The S. Lee Kling Proton Therapy Center features two independent Mevion proton therapy systems, each with its own dedicated compact accelerator. The system upgrade will enable the center to offer Mevion’s industry leading HYPERSCAN Pencil Beam Scanning on both systems. HYPERSCAN enables faster and sharper delivery of therapeutic radiation to tumors while sparing healthy tissue. FLASH*, a non-invasive, ultra-high dose rate technique delivering treatments in less than one second, may dramatically improve the cancer-fighting benefits of therapeutic radiation by shortening treatment courses and lessening side effects.
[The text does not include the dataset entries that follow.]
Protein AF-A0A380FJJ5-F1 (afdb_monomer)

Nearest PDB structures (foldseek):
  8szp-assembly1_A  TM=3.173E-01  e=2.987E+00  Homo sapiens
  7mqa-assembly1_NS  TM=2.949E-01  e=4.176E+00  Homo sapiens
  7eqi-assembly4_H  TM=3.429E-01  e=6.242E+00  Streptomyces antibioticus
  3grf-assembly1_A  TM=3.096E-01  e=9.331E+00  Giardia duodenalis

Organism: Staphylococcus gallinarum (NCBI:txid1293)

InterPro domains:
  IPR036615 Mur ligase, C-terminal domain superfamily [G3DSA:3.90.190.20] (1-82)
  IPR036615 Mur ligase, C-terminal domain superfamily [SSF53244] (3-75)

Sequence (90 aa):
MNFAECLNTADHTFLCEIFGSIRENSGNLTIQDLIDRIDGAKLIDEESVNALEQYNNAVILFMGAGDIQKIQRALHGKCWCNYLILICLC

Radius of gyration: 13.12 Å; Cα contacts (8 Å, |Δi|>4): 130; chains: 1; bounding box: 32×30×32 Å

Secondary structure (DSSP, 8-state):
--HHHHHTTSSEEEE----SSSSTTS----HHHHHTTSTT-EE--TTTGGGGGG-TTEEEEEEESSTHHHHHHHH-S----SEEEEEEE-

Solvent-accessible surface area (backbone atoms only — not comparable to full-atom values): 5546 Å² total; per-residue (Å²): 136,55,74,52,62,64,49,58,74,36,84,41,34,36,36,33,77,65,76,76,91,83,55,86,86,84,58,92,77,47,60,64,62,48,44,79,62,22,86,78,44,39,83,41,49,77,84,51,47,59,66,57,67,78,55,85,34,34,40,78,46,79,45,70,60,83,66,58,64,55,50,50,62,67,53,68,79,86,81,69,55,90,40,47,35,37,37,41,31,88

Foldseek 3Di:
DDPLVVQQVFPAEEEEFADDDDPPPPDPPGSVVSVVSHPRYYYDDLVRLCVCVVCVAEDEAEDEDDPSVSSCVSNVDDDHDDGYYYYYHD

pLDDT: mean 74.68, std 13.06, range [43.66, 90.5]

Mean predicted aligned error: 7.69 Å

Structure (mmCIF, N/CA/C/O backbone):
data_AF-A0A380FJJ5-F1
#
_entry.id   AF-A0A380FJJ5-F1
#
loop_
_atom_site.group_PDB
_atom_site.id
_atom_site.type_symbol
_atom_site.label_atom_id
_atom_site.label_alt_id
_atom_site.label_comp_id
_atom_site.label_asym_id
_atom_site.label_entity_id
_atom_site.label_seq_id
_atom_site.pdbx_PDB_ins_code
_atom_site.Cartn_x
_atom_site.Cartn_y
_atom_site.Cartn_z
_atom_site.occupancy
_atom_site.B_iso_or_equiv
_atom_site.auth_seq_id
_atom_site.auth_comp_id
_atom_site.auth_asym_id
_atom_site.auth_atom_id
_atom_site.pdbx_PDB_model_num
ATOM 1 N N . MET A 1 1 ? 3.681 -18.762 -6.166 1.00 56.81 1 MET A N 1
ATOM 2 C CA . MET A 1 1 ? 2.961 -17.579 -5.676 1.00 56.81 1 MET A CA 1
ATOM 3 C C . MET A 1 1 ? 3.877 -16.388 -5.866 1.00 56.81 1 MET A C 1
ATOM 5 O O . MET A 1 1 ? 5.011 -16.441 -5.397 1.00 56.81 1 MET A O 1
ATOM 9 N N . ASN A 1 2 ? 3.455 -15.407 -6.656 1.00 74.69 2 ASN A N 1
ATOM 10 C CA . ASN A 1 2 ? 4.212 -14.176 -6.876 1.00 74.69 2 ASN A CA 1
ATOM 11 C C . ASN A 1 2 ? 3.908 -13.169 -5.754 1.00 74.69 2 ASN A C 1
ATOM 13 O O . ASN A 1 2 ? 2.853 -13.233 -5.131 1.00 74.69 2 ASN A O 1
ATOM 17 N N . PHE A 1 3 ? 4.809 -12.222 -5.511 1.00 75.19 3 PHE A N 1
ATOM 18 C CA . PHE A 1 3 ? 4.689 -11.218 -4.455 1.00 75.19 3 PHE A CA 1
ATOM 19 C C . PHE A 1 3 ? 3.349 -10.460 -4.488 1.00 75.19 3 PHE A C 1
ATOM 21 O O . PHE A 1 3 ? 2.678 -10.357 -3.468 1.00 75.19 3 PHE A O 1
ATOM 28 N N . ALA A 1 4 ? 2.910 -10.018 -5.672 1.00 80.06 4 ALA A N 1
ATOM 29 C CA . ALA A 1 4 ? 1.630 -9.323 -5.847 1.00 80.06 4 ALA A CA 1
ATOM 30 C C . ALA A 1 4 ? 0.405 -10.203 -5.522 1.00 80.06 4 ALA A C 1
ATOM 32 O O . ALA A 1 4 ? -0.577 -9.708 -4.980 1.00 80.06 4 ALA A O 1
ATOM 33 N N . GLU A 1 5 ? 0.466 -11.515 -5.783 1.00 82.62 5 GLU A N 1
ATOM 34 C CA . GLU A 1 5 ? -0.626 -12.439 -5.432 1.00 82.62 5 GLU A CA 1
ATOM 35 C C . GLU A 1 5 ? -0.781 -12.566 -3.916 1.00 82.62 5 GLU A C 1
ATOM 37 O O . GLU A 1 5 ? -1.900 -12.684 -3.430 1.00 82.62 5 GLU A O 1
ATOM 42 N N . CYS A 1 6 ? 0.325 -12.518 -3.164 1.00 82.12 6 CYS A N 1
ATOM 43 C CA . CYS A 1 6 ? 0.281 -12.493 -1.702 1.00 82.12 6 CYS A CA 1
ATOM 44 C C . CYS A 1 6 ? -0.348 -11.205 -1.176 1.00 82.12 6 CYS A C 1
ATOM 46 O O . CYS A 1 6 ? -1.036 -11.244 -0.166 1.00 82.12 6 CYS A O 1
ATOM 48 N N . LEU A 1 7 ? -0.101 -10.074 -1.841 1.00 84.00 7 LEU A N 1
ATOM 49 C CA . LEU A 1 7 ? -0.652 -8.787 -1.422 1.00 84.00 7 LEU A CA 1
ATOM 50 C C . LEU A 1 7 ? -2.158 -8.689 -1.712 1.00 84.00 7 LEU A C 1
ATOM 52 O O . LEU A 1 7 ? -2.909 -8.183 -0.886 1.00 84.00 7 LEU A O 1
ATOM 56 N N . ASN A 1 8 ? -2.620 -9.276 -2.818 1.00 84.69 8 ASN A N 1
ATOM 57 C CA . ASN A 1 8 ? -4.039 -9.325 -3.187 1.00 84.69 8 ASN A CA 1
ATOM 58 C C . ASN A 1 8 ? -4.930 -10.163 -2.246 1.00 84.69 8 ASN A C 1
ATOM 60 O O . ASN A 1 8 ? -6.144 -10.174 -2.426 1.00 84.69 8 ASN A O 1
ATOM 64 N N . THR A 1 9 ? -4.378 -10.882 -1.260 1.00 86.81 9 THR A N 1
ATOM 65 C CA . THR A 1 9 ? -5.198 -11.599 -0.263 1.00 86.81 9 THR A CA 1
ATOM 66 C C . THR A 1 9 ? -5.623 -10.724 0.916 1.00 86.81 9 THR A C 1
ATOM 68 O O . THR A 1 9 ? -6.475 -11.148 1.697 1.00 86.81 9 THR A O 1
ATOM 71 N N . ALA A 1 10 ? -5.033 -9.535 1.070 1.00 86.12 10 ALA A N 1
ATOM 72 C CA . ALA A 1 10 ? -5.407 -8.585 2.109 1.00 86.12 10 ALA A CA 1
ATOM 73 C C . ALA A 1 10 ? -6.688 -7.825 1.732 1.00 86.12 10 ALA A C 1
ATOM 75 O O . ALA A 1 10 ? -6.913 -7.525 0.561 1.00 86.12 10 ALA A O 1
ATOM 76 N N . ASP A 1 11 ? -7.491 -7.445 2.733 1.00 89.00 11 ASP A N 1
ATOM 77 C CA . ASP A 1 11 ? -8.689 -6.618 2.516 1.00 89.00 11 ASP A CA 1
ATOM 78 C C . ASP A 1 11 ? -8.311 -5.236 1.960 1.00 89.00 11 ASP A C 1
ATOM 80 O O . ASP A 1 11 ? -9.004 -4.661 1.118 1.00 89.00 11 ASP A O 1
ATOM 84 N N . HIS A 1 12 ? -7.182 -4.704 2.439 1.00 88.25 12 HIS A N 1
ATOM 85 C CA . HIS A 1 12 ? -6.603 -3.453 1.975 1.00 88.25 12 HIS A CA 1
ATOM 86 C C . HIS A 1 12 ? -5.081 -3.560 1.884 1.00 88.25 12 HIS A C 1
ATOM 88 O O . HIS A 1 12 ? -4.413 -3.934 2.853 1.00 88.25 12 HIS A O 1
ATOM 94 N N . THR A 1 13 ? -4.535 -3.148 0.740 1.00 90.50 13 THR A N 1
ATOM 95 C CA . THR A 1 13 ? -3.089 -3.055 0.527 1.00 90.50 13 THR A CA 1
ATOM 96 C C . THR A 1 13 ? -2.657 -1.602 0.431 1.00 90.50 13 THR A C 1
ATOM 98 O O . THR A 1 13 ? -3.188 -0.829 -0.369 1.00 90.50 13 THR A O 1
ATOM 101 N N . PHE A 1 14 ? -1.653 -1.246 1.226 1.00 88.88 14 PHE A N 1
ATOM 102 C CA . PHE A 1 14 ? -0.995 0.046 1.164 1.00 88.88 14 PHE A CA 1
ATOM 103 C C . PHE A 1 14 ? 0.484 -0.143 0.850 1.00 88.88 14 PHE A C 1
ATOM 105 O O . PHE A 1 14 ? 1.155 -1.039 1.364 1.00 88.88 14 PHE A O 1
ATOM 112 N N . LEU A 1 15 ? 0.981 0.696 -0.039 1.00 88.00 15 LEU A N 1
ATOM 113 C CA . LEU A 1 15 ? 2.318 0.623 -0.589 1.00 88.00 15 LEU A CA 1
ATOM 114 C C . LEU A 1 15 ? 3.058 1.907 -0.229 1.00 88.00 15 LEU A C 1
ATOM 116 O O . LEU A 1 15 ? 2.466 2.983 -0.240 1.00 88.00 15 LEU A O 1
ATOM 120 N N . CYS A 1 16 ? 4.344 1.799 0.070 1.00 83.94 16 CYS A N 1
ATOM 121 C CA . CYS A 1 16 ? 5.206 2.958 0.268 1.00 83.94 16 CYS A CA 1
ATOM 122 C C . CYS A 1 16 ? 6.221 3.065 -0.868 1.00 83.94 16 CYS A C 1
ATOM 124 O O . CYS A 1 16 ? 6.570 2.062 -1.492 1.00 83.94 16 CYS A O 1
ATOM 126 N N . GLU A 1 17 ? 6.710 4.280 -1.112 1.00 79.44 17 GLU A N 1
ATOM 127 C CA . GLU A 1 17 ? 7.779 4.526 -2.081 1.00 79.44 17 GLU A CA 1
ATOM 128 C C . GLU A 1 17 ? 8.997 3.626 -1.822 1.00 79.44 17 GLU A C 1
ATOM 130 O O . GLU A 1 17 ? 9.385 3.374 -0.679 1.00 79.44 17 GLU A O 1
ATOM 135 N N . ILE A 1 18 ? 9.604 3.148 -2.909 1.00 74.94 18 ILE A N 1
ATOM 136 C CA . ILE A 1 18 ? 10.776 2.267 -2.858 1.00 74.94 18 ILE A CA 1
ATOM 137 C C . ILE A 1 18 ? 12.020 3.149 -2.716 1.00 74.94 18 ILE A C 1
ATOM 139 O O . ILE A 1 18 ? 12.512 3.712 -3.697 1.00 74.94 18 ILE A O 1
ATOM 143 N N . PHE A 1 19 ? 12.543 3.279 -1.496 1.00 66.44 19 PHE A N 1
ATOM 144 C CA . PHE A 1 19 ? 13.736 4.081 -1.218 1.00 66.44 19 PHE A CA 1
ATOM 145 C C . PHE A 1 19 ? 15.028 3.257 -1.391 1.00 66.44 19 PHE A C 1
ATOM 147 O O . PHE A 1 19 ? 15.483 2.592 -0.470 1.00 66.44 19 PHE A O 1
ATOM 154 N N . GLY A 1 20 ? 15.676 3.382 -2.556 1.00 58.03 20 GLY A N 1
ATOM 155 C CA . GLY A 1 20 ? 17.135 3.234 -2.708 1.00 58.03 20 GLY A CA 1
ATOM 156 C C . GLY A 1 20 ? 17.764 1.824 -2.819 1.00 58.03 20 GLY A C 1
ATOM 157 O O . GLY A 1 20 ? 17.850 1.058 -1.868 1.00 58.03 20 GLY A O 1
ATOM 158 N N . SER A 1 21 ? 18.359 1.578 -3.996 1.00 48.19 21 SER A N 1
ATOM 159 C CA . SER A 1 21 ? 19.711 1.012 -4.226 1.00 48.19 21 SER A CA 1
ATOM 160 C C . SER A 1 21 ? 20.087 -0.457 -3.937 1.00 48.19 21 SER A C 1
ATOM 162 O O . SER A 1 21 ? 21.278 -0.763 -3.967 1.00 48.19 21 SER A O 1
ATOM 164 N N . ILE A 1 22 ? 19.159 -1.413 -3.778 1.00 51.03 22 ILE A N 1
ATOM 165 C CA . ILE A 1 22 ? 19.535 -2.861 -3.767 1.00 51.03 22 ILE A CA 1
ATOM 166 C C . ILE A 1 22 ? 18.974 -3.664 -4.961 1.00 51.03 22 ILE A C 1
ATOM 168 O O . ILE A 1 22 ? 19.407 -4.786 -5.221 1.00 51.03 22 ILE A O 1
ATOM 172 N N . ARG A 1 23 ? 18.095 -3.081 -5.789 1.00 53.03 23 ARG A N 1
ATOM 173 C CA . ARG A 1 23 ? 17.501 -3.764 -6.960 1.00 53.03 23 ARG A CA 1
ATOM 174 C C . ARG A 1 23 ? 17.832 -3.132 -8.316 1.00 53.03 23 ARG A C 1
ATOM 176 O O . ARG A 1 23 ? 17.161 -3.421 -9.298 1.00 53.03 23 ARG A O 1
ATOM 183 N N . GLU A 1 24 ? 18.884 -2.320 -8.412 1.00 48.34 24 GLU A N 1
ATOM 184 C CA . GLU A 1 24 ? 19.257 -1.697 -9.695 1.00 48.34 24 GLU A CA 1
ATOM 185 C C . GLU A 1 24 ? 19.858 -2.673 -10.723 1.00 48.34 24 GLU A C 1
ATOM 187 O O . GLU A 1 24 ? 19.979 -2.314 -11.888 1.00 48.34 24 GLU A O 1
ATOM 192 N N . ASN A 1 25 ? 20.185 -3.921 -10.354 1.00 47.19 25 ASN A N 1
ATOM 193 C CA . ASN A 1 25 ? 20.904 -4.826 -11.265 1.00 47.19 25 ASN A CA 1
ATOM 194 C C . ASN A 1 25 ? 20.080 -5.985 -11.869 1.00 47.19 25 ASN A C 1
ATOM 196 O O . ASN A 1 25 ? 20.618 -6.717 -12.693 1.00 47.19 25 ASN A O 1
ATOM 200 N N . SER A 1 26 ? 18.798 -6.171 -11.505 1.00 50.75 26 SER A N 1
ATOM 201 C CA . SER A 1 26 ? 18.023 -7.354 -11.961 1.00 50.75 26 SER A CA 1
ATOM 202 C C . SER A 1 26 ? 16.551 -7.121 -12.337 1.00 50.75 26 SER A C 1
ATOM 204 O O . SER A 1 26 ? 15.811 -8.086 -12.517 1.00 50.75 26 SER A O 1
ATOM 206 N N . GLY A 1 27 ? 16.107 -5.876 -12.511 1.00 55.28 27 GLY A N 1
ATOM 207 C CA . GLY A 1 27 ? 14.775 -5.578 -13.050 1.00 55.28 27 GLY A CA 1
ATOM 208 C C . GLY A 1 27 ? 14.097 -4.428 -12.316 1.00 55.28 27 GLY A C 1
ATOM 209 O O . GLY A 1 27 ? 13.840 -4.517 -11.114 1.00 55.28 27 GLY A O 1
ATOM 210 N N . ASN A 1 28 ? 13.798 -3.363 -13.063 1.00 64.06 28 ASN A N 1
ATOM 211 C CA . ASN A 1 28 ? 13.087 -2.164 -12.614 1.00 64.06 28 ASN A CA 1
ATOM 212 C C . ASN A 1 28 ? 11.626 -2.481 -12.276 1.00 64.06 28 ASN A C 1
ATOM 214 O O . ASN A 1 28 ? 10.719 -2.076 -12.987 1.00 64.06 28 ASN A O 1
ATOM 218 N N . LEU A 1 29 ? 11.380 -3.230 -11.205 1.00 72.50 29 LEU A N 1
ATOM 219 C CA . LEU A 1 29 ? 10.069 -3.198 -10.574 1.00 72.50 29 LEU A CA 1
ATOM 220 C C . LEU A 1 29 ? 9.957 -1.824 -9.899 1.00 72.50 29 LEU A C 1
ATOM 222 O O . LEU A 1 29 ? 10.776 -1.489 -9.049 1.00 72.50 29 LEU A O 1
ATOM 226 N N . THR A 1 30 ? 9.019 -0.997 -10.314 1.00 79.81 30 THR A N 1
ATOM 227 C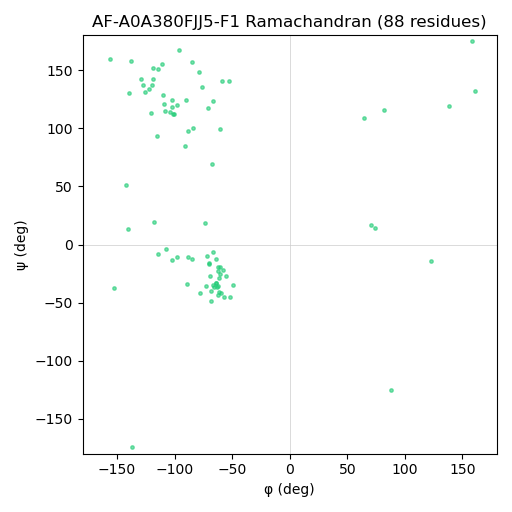 CA . THR A 1 30 ? 8.723 0.291 -9.682 1.00 79.81 30 THR A CA 1
ATOM 228 C C . THR A 1 30 ? 7.571 0.125 -8.698 1.00 79.81 30 THR A C 1
ATOM 230 O O . THR A 1 30 ? 6.886 -0.901 -8.695 1.00 79.81 30 THR A O 1
ATOM 233 N N . ILE A 1 31 ? 7.333 1.125 -7.848 1.00 83.88 31 ILE A N 1
ATOM 234 C CA . ILE A 1 31 ? 6.138 1.103 -7.002 1.00 83.88 31 ILE A CA 1
ATOM 235 C C . ILE A 1 31 ? 4.859 1.159 -7.848 1.00 83.88 31 ILE A C 1
ATOM 237 O O . ILE A 1 31 ? 3.884 0.486 -7.527 1.00 83.88 31 ILE A O 1
ATOM 241 N N . GLN A 1 32 ? 4.904 1.855 -8.990 1.00 84.94 32 GLN A N 1
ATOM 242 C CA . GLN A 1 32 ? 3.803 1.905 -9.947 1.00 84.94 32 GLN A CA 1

The purchase agreement with Barnes-Jewish Hospital was signed in December 2020 and received Certificate of Need Approval in March 2021. The upgraded room is scheduled to be put into service in 2022.

As the leading supplier of compact proton therapy systems in the United States, Mevion has been selected by more leading cancer centers, including NCI-Designated Cancer Centers, and has treated over 6,000 patients worldwide. Mevion’s leading-edge clinical capabilities, combined with its compact, affordable design, and industry-leading ramp-up time, have changed the landscape of proton therapy.

*FLASH Therapy is currently under preclinical research and is not yet available for commercial sale or clinical use.